* _SUPPLIED RECORDS_
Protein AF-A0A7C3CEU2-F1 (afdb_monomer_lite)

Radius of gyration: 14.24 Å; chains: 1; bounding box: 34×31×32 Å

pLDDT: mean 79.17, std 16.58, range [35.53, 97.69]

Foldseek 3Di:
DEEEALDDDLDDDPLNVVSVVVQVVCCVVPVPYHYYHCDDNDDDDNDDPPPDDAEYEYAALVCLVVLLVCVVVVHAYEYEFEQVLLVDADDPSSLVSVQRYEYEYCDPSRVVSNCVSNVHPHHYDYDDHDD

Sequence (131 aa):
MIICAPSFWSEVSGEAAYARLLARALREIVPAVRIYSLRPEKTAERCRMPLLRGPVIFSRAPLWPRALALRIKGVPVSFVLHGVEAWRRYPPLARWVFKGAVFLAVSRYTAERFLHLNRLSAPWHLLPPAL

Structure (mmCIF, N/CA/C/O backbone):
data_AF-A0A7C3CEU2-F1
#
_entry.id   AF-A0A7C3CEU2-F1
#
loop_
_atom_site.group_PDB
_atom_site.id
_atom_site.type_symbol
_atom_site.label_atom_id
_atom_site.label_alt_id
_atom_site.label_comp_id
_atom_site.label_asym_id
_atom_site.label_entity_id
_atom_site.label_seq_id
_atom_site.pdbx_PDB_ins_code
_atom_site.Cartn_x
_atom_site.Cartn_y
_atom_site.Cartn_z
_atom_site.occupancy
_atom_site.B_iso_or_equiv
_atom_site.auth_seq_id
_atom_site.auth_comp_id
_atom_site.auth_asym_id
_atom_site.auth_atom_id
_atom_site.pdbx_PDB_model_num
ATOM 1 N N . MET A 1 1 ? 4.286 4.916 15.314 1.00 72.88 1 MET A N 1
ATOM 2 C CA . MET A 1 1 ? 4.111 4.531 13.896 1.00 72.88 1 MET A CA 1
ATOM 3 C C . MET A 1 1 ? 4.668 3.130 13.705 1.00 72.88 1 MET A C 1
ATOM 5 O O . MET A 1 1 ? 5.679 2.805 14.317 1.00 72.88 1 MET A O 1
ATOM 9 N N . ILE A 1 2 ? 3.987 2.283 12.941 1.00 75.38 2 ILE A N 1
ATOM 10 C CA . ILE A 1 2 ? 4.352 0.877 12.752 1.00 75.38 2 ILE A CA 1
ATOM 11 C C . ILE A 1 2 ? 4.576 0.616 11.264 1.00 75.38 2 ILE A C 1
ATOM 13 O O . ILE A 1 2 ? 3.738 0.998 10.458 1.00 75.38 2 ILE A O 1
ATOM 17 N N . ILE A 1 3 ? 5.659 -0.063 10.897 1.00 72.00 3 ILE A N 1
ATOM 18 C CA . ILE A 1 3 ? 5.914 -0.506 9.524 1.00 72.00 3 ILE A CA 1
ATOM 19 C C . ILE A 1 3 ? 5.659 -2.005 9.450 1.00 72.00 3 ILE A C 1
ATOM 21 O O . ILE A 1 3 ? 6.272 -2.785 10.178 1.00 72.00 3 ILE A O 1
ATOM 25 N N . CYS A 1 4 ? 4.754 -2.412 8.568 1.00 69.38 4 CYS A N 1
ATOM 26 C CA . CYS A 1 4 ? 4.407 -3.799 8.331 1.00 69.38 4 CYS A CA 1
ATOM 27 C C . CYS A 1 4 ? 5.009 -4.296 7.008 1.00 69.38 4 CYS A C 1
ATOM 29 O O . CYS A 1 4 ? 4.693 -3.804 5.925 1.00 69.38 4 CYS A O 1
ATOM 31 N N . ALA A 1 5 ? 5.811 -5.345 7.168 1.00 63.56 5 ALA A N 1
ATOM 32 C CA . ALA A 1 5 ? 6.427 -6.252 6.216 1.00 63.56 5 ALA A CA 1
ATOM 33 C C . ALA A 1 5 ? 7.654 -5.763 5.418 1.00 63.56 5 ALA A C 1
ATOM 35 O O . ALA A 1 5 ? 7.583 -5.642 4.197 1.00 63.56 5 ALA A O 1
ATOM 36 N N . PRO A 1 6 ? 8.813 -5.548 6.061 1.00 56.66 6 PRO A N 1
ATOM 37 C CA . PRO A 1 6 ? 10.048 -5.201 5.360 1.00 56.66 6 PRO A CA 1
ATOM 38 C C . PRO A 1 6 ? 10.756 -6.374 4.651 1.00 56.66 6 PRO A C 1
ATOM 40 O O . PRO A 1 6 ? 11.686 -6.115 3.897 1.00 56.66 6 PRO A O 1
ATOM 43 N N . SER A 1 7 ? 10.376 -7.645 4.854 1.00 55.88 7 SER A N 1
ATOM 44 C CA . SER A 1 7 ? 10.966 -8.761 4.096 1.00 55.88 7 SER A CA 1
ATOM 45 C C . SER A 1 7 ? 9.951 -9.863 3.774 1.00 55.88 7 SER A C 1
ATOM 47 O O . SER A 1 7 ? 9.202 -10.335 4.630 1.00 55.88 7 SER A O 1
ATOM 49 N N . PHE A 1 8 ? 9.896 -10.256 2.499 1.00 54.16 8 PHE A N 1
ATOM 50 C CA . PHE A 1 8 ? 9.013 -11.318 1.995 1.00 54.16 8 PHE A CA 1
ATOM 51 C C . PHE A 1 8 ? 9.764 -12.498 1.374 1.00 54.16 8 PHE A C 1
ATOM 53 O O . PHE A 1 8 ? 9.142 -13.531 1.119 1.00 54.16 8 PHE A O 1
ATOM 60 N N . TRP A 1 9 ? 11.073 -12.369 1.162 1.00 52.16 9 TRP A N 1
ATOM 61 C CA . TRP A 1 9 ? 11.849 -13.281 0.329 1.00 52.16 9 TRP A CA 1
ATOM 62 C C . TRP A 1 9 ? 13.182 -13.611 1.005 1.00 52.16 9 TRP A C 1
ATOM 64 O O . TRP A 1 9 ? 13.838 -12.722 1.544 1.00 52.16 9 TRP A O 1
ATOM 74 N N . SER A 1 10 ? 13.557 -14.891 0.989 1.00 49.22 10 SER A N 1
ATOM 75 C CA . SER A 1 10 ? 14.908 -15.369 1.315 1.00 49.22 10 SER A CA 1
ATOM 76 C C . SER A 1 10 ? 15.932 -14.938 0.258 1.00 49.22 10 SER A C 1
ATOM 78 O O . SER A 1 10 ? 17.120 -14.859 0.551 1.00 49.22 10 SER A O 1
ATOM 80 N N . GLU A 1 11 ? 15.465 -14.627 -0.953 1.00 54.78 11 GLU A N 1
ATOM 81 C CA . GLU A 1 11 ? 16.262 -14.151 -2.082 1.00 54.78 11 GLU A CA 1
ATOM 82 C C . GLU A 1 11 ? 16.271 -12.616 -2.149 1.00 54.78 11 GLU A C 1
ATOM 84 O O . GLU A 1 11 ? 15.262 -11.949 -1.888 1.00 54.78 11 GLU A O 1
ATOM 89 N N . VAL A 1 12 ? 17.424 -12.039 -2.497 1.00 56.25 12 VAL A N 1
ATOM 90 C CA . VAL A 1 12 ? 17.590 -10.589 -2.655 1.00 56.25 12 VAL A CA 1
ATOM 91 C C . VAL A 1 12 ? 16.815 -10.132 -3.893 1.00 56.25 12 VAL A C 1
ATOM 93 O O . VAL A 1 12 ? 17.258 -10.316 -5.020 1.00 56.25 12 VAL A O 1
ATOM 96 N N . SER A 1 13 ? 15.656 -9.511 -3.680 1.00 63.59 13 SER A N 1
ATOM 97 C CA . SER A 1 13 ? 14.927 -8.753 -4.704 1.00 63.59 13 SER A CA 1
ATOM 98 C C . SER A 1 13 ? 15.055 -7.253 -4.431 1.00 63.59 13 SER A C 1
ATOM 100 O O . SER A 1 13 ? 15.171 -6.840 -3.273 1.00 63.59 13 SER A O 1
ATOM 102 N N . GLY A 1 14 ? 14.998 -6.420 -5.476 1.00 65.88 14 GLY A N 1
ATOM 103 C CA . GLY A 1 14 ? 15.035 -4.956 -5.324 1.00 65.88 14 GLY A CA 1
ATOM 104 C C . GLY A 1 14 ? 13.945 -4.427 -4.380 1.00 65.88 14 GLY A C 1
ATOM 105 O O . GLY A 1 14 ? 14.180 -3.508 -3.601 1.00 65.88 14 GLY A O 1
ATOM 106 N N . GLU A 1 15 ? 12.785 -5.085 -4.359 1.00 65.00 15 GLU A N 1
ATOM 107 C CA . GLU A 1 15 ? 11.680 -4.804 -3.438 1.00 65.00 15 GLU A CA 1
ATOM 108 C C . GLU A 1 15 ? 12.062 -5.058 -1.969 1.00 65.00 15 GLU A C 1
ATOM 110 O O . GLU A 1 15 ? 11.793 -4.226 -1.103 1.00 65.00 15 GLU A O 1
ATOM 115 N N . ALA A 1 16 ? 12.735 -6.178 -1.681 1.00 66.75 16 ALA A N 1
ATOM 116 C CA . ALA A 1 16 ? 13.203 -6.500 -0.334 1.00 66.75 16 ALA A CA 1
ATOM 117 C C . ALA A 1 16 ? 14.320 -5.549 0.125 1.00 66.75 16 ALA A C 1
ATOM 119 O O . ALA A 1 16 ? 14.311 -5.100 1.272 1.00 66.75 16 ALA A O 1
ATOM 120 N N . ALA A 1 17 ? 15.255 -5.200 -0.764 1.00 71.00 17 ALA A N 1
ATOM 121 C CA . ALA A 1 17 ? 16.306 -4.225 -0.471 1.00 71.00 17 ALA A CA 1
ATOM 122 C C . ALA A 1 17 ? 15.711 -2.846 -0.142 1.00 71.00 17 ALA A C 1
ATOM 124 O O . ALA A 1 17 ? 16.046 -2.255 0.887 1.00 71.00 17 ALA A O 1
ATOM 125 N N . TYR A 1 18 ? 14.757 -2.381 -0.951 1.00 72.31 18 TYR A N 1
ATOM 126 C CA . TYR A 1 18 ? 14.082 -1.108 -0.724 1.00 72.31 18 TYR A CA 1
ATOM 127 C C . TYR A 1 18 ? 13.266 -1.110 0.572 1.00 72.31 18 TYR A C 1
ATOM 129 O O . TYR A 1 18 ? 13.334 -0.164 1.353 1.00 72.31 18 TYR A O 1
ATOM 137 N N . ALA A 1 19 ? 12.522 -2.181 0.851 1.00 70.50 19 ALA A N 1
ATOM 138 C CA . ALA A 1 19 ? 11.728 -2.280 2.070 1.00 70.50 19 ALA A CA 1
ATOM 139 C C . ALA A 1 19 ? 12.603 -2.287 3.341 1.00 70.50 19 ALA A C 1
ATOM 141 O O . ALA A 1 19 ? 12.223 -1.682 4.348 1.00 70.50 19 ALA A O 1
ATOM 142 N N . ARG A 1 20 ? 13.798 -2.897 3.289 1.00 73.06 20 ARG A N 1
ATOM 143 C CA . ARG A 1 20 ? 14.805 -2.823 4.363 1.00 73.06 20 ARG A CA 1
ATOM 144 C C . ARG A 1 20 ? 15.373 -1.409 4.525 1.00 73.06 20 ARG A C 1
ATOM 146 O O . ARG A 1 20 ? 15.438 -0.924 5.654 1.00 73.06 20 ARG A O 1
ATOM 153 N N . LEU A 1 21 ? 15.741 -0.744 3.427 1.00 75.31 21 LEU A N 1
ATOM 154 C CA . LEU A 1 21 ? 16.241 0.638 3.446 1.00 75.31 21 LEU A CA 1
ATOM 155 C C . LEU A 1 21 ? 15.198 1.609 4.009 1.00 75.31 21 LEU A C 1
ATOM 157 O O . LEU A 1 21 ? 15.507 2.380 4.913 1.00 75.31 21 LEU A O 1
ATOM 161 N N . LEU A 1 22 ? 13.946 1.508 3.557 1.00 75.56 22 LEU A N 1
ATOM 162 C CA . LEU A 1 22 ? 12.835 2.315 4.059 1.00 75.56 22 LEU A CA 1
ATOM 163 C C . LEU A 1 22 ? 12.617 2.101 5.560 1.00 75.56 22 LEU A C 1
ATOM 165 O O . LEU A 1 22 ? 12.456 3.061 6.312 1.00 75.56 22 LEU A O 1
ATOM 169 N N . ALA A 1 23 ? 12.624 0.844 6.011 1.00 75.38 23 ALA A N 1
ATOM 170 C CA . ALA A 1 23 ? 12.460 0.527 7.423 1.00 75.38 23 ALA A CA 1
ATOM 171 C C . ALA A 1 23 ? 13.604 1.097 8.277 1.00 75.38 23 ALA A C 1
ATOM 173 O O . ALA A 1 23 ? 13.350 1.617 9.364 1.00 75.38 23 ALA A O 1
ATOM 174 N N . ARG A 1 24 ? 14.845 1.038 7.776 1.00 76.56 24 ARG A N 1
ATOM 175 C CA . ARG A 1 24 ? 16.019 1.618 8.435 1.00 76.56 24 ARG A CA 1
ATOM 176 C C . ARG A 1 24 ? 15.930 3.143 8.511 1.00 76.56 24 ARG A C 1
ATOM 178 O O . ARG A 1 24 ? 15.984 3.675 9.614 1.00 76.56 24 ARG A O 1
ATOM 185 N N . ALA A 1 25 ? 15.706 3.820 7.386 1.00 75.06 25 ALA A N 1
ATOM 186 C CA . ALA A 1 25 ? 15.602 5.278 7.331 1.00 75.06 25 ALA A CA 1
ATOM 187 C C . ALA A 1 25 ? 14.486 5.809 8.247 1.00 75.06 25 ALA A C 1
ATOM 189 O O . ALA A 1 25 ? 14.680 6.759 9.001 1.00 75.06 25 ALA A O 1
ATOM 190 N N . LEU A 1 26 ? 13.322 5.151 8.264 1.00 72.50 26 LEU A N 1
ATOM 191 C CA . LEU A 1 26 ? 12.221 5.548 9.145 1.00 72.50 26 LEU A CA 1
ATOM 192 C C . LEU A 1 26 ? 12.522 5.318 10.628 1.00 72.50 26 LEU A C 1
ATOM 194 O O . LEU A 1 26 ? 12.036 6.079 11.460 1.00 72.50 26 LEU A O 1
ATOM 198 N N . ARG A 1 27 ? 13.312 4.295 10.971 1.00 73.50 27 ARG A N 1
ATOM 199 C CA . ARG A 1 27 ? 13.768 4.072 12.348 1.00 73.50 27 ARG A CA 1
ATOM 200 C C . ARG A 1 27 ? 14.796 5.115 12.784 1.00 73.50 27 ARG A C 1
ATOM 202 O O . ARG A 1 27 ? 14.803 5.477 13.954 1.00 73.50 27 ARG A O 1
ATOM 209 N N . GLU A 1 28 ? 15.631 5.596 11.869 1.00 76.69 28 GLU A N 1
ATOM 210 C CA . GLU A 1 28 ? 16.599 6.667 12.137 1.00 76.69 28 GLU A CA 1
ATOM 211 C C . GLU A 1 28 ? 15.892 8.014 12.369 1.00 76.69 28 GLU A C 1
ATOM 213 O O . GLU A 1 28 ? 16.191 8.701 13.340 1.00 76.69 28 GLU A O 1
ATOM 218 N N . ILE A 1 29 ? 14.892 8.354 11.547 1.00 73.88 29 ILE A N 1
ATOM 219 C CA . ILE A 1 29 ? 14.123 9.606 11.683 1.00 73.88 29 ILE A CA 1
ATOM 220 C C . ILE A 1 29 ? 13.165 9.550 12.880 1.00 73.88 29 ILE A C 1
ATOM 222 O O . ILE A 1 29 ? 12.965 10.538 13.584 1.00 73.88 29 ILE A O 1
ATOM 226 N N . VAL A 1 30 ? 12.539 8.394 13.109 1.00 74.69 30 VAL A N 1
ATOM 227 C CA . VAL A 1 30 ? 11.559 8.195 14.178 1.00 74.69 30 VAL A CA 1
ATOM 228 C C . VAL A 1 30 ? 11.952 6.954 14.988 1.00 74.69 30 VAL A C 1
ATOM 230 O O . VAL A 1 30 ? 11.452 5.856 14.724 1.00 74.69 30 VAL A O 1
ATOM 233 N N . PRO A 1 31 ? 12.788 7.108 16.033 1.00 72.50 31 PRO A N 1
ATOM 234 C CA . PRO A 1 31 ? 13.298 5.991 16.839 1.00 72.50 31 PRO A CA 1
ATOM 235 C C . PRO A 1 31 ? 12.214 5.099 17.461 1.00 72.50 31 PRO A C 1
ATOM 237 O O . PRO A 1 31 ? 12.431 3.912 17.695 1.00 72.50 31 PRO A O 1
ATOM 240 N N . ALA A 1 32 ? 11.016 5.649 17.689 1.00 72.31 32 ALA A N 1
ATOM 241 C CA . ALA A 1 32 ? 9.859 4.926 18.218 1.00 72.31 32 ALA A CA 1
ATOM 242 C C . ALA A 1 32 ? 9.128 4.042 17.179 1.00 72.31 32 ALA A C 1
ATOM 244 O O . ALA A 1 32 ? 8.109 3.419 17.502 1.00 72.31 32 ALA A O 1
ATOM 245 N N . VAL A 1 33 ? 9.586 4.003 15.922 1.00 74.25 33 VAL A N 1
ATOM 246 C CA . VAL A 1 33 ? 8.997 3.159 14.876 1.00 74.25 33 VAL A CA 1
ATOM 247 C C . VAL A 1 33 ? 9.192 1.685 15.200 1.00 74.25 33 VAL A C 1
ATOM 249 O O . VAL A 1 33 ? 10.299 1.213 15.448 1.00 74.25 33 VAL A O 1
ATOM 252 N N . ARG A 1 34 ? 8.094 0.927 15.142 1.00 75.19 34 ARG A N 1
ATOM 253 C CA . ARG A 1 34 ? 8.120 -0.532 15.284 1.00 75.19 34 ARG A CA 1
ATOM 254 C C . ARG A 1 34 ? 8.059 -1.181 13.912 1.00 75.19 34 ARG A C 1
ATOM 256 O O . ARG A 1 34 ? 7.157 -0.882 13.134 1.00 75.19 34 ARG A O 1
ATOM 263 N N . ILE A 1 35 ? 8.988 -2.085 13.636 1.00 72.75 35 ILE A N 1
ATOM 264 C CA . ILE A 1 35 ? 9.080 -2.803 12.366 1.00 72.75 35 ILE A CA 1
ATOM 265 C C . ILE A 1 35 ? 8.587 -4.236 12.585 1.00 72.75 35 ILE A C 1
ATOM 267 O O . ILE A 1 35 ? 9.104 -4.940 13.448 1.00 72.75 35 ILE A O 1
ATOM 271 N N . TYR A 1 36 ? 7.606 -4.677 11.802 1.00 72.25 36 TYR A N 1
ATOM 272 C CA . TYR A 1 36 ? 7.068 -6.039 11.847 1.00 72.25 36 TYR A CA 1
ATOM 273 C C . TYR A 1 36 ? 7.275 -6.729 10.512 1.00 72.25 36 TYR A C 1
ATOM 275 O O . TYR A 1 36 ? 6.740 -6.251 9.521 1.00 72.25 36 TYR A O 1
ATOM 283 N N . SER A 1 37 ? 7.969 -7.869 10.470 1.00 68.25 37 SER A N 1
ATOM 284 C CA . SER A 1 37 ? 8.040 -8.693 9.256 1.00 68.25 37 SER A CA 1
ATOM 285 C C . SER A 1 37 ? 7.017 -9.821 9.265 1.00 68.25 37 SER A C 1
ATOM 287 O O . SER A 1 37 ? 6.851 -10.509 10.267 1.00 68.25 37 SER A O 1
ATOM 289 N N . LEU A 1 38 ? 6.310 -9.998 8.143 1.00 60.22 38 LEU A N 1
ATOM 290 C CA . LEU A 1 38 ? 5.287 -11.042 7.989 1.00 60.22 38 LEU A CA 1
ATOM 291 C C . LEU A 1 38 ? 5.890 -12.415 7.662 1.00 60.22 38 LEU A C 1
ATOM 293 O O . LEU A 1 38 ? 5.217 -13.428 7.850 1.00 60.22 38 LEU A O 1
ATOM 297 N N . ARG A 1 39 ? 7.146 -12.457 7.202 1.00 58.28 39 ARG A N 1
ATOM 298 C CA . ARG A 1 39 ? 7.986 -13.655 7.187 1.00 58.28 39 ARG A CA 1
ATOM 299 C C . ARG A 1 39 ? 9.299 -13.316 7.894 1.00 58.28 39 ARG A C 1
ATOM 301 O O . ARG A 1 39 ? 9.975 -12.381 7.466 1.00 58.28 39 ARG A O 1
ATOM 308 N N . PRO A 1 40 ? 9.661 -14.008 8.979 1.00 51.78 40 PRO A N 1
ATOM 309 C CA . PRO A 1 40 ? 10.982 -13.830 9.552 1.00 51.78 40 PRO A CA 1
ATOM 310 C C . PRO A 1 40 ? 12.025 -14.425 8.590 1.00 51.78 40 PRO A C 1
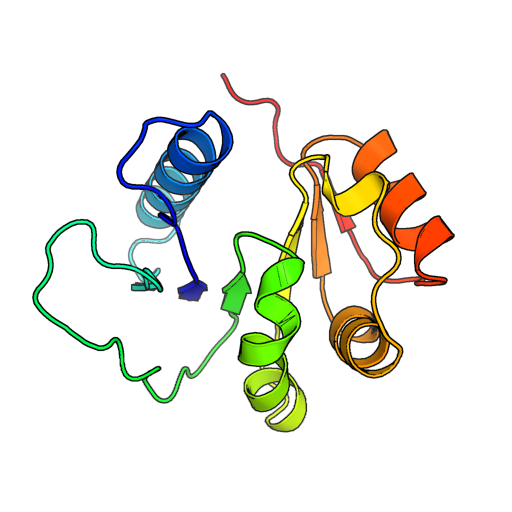ATOM 312 O O . PRO A 1 40 ? 11.800 -15.479 8.002 1.00 51.78 40 PRO A O 1
ATOM 315 N N . GLU A 1 41 ? 13.172 -13.761 8.430 1.00 47.94 41 GLU A N 1
ATOM 316 C CA . GLU A 1 41 ?
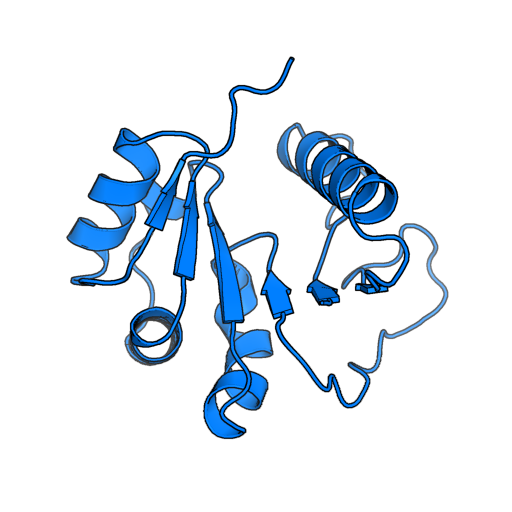 14.331 -14.315 7.698 1.00 47.94 41 GLU A CA 1
ATOM 317 C C . GLU A 1 41 ? 14.895 -15.583 8.368 1.00 47.94 41 GLU A C 1
ATOM 319 O O . GLU A 1 41 ? 15.646 -16.330 7.750 1.00 47.94 41 GLU A O 1
ATOM 324 N N . LYS A 1 42 ? 14.497 -15.856 9.619 1.00 43.88 42 LYS A N 1
ATOM 325 C CA . LYS A 1 42 ? 14.785 -17.089 10.359 1.00 43.88 42 LYS A CA 1
ATOM 326 C C . LYS A 1 42 ? 13.487 -17.766 10.808 1.00 43.88 42 LYS A C 1
ATOM 328 O O . LYS A 1 42 ? 12.588 -17.126 11.337 1.00 43.88 42 LYS A O 1
ATOM 333 N N . THR A 1 43 ? 13.416 -19.075 10.620 1.00 39.22 43 THR A N 1
ATOM 334 C CA . THR A 1 43 ? 12.252 -19.982 10.637 1.00 39.22 43 THR A CA 1
ATOM 335 C C . THR A 1 43 ? 11.423 -20.097 11.932 1.00 39.22 43 THR A C 1
ATOM 337 O O . THR A 1 43 ? 10.631 -21.028 12.040 1.00 39.22 43 THR A O 1
ATOM 340 N N . ALA A 1 44 ? 11.554 -19.218 12.927 1.00 35.53 44 ALA A N 1
ATOM 341 C CA . ALA A 1 44 ? 11.131 -19.571 14.287 1.00 35.53 44 ALA A CA 1
ATOM 342 C C . ALA A 1 44 ? 9.729 -19.123 14.738 1.00 35.53 44 ALA A C 1
ATOM 344 O O . ALA A 1 44 ? 9.203 -19.731 15.661 1.00 35.53 44 ALA A O 1
ATOM 345 N N . GLU A 1 45 ? 9.066 -18.124 14.144 1.00 40.44 45 GLU A N 1
ATOM 346 C CA . GLU A 1 45 ? 7.824 -17.616 14.758 1.00 40.44 45 GLU A CA 1
ATOM 347 C C . GLU A 1 45 ? 6.716 -17.305 13.749 1.00 40.44 45 GLU A C 1
ATOM 349 O O . GLU A 1 45 ? 6.830 -16.428 12.888 1.00 40.44 45 GLU A O 1
ATOM 354 N N . ARG A 1 46 ? 5.576 -17.998 13.900 1.00 42.47 46 ARG A N 1
ATOM 355 C CA . ARG A 1 46 ? 4.295 -17.539 13.350 1.00 42.47 46 ARG A CA 1
ATOM 356 C C . ARG A 1 46 ? 4.002 -16.174 13.969 1.00 42.47 46 ARG A C 1
ATOM 358 O O . ARG A 1 46 ? 3.555 -16.090 15.109 1.00 42.47 46 ARG A O 1
ATOM 365 N N . CYS A 1 47 ? 4.248 -15.114 13.204 1.00 45.94 47 CYS A N 1
ATOM 366 C CA . CYS A 1 47 ? 4.029 -13.741 13.634 1.00 45.94 47 CYS A CA 1
ATOM 367 C C . CYS A 1 47 ? 2.531 -13.525 13.926 1.00 45.94 47 CYS A C 1
ATOM 369 O O . CYS A 1 47 ? 1.718 -13.313 13.021 1.00 45.94 47 CYS A O 1
ATOM 371 N N . ARG A 1 48 ? 2.139 -13.622 15.203 1.00 52.94 48 ARG A N 1
ATOM 372 C CA . ARG A 1 48 ? 0.846 -13.124 15.679 1.00 52.94 48 ARG A CA 1
ATOM 373 C C . ARG A 1 48 ? 0.896 -11.611 15.515 1.00 52.94 48 ARG A C 1
ATOM 375 O O . ARG A 1 48 ? 1.741 -10.974 16.133 1.00 52.94 48 ARG A O 1
ATOM 382 N N . MET A 1 49 ? 0.026 -11.038 14.677 1.00 52.25 49 MET A N 1
ATOM 383 C CA . MET A 1 49 ? -0.116 -9.580 14.619 1.00 52.25 49 MET A CA 1
ATOM 384 C C . MET A 1 49 ? -0.436 -9.095 16.038 1.00 52.25 49 MET A C 1
ATOM 386 O O . MET A 1 49 ? -1.497 -9.456 16.557 1.00 52.25 49 MET A O 1
ATOM 390 N N . PRO A 1 50 ? 0.439 -8.303 16.680 1.00 57.75 50 PRO A N 1
ATOM 391 C CA . PRO A 1 50 ? 0.084 -7.697 17.948 1.00 57.75 50 PRO A CA 1
ATOM 392 C C . PRO A 1 50 ? -1.124 -6.781 17.744 1.00 57.75 50 PRO A C 1
ATOM 394 O O . PRO A 1 50 ? -1.422 -6.359 16.623 1.00 57.75 50 PRO A O 1
ATOM 397 N N . LEU A 1 51 ? -1.815 -6.439 18.832 1.00 60.69 51 LEU A N 1
ATOM 398 C CA . LEU A 1 51 ? -2.785 -5.345 18.844 1.00 60.69 51 LEU A CA 1
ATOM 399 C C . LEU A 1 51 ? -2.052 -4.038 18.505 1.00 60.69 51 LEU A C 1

* _PROBLEM_
Take the entries above and return only the lines from the one with "ATOM 240 N N" to the one with "ATOM 252 N N", both included, unchanged.

* _ANSWER AREA_
ATOM 240 N N . ALA A 1 32 ? 11.016 5.649 17.689 1.00 72.31 32 ALA A N 1
ATOM 241 C CA . ALA A 1 32 ? 9.859 4.926 18.218 1.00 72.31 32 ALA A CA 1
ATOM 242 C C . ALA A 1 32 ? 9.128 4.042 17.179 1.00 72.31 32 ALA A C 1
ATOM 244 O O . ALA A 1 32 ? 8.109 3.419 17.502 1.00 72.31 32 ALA A O 1
ATOM 245 N N . VAL A 1 33 ? 9.586 4.003 15.922 1.00 74.25 33 VAL A N 1
ATOM 246 C CA . VAL A 1 33 ? 8.997 3.159 14.876 1.00 74.25 33 VAL A CA 1
ATOM 247 C C . VAL A 1 33 ? 9.192 1.685 15.200 1.00 74.25 33 VAL A C 1
ATOM 249 O O . VAL A 1 33 ? 10.299 1.213 15.448 1.00 74.25 33 VAL A O 1
ATOM 252 N N . ARG A 1 34 ? 8.094 0.927 15.142 1.00 75.19 34 ARG A N 1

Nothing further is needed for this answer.